I'm just wondering if there's any rescues in Northamptonshire (Cat ones) who are in need of a foster asap ?
I have two of my own cats and willing to have another 1 or two to help out,.


----------



## Calvine (Aug 20, 2012)

That's a kind thought: did you contact Cats' Protection who, I imagine, must be desperate for fosterers in the kitten season? How do your own two get on with strange cats and do you have the space/spare room where they could stay when they first move in?? Good luck.


----------



## Fizzy12 (Sep 8, 2009)

Hi there.
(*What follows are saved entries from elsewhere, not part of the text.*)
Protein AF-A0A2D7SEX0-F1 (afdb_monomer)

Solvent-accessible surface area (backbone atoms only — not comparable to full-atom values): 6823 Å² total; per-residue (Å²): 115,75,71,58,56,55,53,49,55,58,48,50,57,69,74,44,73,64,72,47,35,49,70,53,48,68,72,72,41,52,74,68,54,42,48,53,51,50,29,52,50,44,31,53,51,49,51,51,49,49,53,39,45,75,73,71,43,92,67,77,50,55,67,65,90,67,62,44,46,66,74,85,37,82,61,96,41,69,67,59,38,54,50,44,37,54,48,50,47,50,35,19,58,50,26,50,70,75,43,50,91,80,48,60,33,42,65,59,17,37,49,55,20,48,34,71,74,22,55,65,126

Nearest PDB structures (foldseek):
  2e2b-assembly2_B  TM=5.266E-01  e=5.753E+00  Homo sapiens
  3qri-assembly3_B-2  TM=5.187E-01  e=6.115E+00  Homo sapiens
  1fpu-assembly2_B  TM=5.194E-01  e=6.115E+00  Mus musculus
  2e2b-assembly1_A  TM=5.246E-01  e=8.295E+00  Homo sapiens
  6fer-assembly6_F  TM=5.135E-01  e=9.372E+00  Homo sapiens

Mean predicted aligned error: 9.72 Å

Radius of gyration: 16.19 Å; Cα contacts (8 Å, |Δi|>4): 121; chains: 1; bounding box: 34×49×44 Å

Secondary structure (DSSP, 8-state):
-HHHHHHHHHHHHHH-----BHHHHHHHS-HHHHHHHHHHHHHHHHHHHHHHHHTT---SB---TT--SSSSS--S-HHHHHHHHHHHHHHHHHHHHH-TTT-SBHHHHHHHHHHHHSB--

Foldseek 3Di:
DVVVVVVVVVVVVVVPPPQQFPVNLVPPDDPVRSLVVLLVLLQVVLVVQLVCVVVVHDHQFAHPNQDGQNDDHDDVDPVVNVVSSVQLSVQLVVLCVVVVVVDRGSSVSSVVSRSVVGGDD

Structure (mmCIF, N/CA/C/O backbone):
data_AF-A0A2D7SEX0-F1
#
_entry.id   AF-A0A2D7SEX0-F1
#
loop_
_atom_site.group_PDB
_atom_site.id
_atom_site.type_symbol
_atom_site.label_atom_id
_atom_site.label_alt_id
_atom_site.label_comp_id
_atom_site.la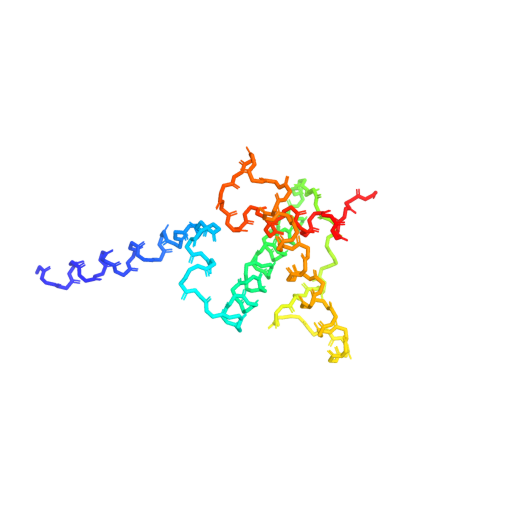bel_asym_id
_atom_site.label_entity_id
_atom_site.label_seq_id
_atom_site.pdbx_PDB_ins_code
_atom_site.Cartn_x
_atom_site.Cartn_y
_atom_site.Cartn_z
_atom_site.occupancy
_atom_site.B_iso_or_equiv
_atom_site.auth_seq_id
_atom_site.auth_comp_id
_atom_site.auth_asym_id
_atom_site.auth_atom_id
_atom_site.pdbx_PDB_model_num
ATOM 1 N N . MET A 1 1 ? 6.857 -33.609 23.402 1.00 41.25 1 MET A N 1
ATOM 2 C CA . MET A 1 1 ? 5.602 -33.167 22.744 1.00 41.25 1 MET A CA 1
ATOM 3 C C . MET A 1 1 ? 5.260 -31.685 22.948 1.00 41.25 1 MET A C 1
ATOM 5 O O . MET A 1 1 ? 4.800 -31.078 21.995 1.00 41.25 1 MET A O 1
ATOM 9 N N . LYS A 1 2 ? 5.533 -31.053 24.106 1.00 40.59 2 LYS A N 1
ATOM 10 C CA . LYS A 1 2 ? 5.225 -29.617 24.329 1.00 40.59 2 LYS A CA 1
ATOM 11 C C . LYS A 1 2 ? 5.960 -28.619 23.413 1.00 40.59 2 LYS A C 1
ATOM 13 O O . LYS A 1 2 ? 5.379 -27.600 23.083 1.00 40.59 2 LYS A O 1
ATOM 18 N N . LYS A 1 3 ? 7.190 -28.915 22.965 1.00 40.34 3 LYS A N 1
ATOM 19 C CA . LYS A 1 3 ? 7.982 -28.013 22.094 1.00 40.34 3 LYS A CA 1
ATOM 20 C C . LYS A 1 3 ? 7.532 -27.991 20.625 1.00 40.34 3 LYS A C 1
ATOM 22 O O . LYS A 1 3 ? 7.754 -27.005 19.933 1.00 40.34 3 LYS A O 1
ATOM 27 N N . ILE A 1 4 ? 6.893 -29.068 20.160 1.00 48.31 4 ILE A N 1
ATOM 28 C CA . ILE A 1 4 ? 6.440 -29.188 18.765 1.00 48.31 4 ILE A CA 1
ATOM 29 C C . ILE A 1 4 ? 5.153 -28.377 18.564 1.00 48.31 4 ILE A C 1
ATOM 31 O O . ILE A 1 4 ? 5.036 -27.668 17.571 1.00 48.31 4 ILE A O 1
ATOM 35 N N . LEU A 1 5 ? 4.241 -28.374 19.547 1.00 41.47 5 LEU A N 1
ATOM 36 C CA . LEU A 1 5 ? 3.021 -27.561 19.481 1.00 41.47 5 LEU A CA 1
ATOM 37 C C . LEU A 1 5 ? 3.312 -26.053 19.402 1.00 41.47 5 LEU A C 1
ATOM 39 O O . LEU A 1 5 ? 2.644 -25.345 18.656 1.00 41.47 5 LEU A O 1
ATOM 43 N N . THR A 1 6 ? 4.321 -25.557 20.126 1.00 44.84 6 THR A N 1
ATOM 44 C CA . THR A 1 6 ? 4.671 -24.125 20.119 1.00 44.84 6 THR A CA 1
ATOM 45 C C . THR A 1 6 ? 5.269 -23.684 18.782 1.00 44.84 6 THR A C 1
ATOM 47 O O . THR A 1 6 ? 4.989 -22.581 18.324 1.00 44.84 6 THR A O 1
ATOM 50 N N . SER A 1 7 ? 6.041 -24.556 18.121 1.00 42.84 7 SER A N 1
ATOM 51 C CA . SER A 1 7 ? 6.587 -24.273 16.783 1.00 42.84 7 SER A CA 1
ATOM 52 C C . SER A 1 7 ? 5.516 -24.311 15.692 1.00 42.84 7 SER A C 1
ATOM 54 O O . SER A 1 7 ? 5.600 -23.545 14.735 1.00 42.84 7 SER A O 1
ATOM 56 N N . ILE A 1 8 ? 4.480 -25.145 15.842 1.00 48.00 8 ILE A N 1
ATOM 57 C CA . ILE A 1 8 ? 3.338 -25.162 14.916 1.00 48.00 8 ILE A CA 1
ATOM 58 C C . ILE A 1 8 ? 2.500 -23.885 15.074 1.00 48.00 8 ILE A C 1
ATOM 60 O O . ILE A 1 8 ? 2.154 -23.261 14.080 1.00 48.00 8 ILE A O 1
ATOM 64 N N . PHE A 1 9 ? 2.254 -23.414 16.302 1.00 38.84 9 PHE A N 1
ATOM 65 C CA . PHE A 1 9 ? 1.544 -22.145 16.506 1.00 38.84 9 PHE A CA 1
ATOM 66 C C . PHE A 1 9 ? 2.304 -20.946 15.918 1.00 38.84 9 PHE A C 1
ATOM 68 O O . PHE A 1 9 ? 1.709 -20.157 15.192 1.00 38.84 9 PHE A O 1
ATOM 75 N N . LEU A 1 10 ? 3.621 -20.845 16.136 1.00 36.16 10 LEU A N 1
ATOM 76 C CA . LEU A 1 10 ? 4.448 -19.779 15.547 1.00 36.16 10 LEU A CA 1
ATOM 77 C C . LEU A 1 10 ? 4.524 -19.847 14.011 1.00 36.16 10 LEU A C 1
ATOM 79 O O . LEU A 1 10 ? 4.569 -18.808 13.357 1.00 36.16 10 LEU A O 1
ATOM 83 N N . SER A 1 11 ? 4.491 -21.046 13.423 1.00 32.72 11 SER A N 1
ATOM 84 C CA . SER A 1 11 ? 4.485 -21.209 11.961 1.00 32.72 11 SER A CA 1
ATOM 85 C C . SER A 1 11 ? 3.113 -20.963 1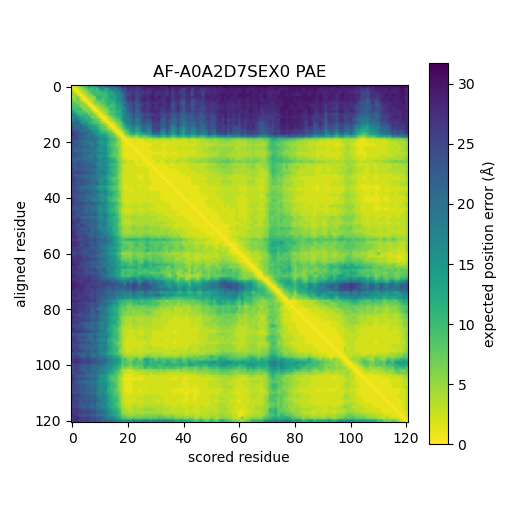1.326 1.00 32.72 11 SER A C 1
ATOM 87 O O . SER A 1 11 ? 3.068 -20.518 10.181 1.00 32.72 11 SER A O 1
ATOM 89 N N . ILE A 1 12 ? 2.006 -21.137 12.058 1.00 37.94 12 ILE A N 1
ATOM 90 C CA . ILE A 1 12 ? 0.664 -20.732 11.600 1.00 37.94 12 ILE A CA 1
ATOM 91 C C . ILE A 1 12 ? 0.532 -19.200 11.586 1.00 37.94 12 ILE A C 1
ATOM 93 O O . ILE A 1 12 ? -0.006 -18.652 10.628 1.00 37.94 12 ILE A O 1
ATOM 97 N N . PHE A 1 13 ? 1.104 -18.490 12.568 1.00 39.28 13 PHE A N 1
ATOM 98 C CA . PHE A 1 13 ? 1.131 -17.017 12.555 1.00 39.28 13 PHE A CA 1
ATOM 99 C C . PHE A 1 13 ? 2.008 -16.430 11.436 1.00 39.28 13 PHE A C 1
ATOM 101 O O . PHE A 1 13 ? 1.748 -15.323 10.978 1.00 39.28 13 PHE A O 1
ATOM 108 N N . ALA A 1 14 ? 3.019 -17.167 10.967 1.00 36.56 14 ALA A N 1
ATOM 109 C CA . ALA A 1 14 ? 3.887 -16.732 9.870 1.00 36.56 14 ALA A CA 1
ATOM 110 C C . ALA A 1 14 ? 3.349 -17.099 8.472 1.00 36.56 14 ALA A C 1
ATOM 112 O O . ALA A 1 14 ? 3.681 -16.436 7.495 1.00 36.56 14 ALA A O 1
ATOM 113 N N . THR A 1 15 ? 2.516 -18.140 8.360 1.00 37.19 15 THR A N 1
ATOM 114 C CA . THR A 1 15 ? 1.922 -18.580 7.077 1.00 37.19 15 THR A CA 1
ATOM 115 C C . THR A 1 15 ? 0.528 -18.015 6.826 1.00 37.19 15 THR A C 1
ATOM 117 O O . THR A 1 15 ? 0.021 -18.088 5.709 1.00 37.19 15 THR A O 1
ATOM 120 N N . GLN A 1 16 ? -0.069 -17.391 7.838 1.00 40.34 16 GLN A N 1
ATOM 121 C CA . GLN A 1 16 ? -1.265 -16.577 7.724 1.00 40.34 16 GLN A CA 1
ATOM 122 C C . GLN A 1 16 ? -0.994 -15.252 8.434 1.00 40.34 16 GLN A C 1
ATOM 124 O O . GLN A 1 16 ? -1.528 -14.987 9.511 1.00 40.34 16 GLN A O 1
ATOM 129 N N . ALA A 1 17 ? -0.213 -14.370 7.803 1.00 44.00 17 ALA A N 1
ATOM 130 C CA . ALA A 1 17 ? -0.562 -12.958 7.879 1.00 44.00 17 ALA A CA 1
ATOM 131 C C . ALA A 1 17 ? -1.966 -12.869 7.273 1.00 44.00 17 ALA A C 1
ATOM 133 O O . ALA A 1 17 ? -2.123 -12.726 6.061 1.00 44.00 17 ALA A O 1
ATOM 134 N N . PHE A 1 18 ? -2.975 -13.144 8.105 1.00 48.41 18 PHE A N 1
ATOM 135 C CA . PHE A 1 18 ? -4.379 -13.068 7.760 1.00 48.41 18 PHE A CA 1
ATOM 136 C C . PHE A 1 18 ? -4.526 -11.732 7.056 1.00 48.41 18 PHE A C 1
ATOM 138 O O . PHE A 1 18 ? -4.206 -10.694 7.644 1.00 48.41 18 PHE A O 1
ATOM 145 N N . ALA A 1 19 ? -4.892 -11.764 5.777 1.00 69.69 19 ALA A N 1
ATOM 146 C CA . ALA A 1 19 ? -5.214 -10.546 5.072 1.00 69.69 19 ALA A CA 1
ATOM 147 C C . ALA A 1 19 ? -6.263 -9.842 5.956 1.00 69.69 19 ALA A C 1
ATOM 149 O O . ALA A 1 19 ? -7.291 -10.427 6.316 1.00 69.69 19 ALA A O 1
ATOM 150 N N . MET A 1 20 ? -5.891 -8.677 6.489 1.00 86.88 20 MET A N 1
ATOM 151 C CA . MET A 1 20 ? -6.734 -7.956 7.429 1.00 86.88 20 MET A CA 1
ATOM 152 C C . MET A 1 20 ? -7.910 -7.424 6.631 1.00 86.88 20 MET A C 1
ATOM 154 O O . MET A 1 20 ? -7.722 -6.777 5.596 1.00 86.88 20 MET A O 1
ATOM 158 N N . THR A 1 21 ? -9.123 -7.703 7.095 1.00 90.25 21 THR A N 1
ATOM 159 C CA . THR A 1 21 ? -10.300 -7.108 6.466 1.00 90.25 21 THR A CA 1
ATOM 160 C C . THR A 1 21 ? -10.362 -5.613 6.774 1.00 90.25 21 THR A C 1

I am looking for someone to foster my three cats for a while whilst I have to live with my dad until I can find a place to rent, would this be something you would consider please?


----------



## Calvine (Aug 20, 2012)

@Fizzy12 :OP hasn't been around since 30th May ... I posted on 31 May, not sure if she read it tho'. She says she's possibly able to take one or two cats.


----------



## JPP (Jul 19, 2016)

MissJadey12 said:


> I'm just wondering if there's any rescues in Northamptonshire (Cat ones) who are in need of a foster asap ?
> I have two of my own cats and willing to have another 1 or two to help out,.


Hello,

I see that you currently live in the area and so do I. I have one cat that is in desperate need of rehoming temporarily until late September due to personal circumstances.

Thank you.


----------



## Calvine (Aug 20, 2012)

@JPP: OP has not been around since end of May and not responded to any posts. Think she has clearly changed her mind but not bothered to mention the fact?


----------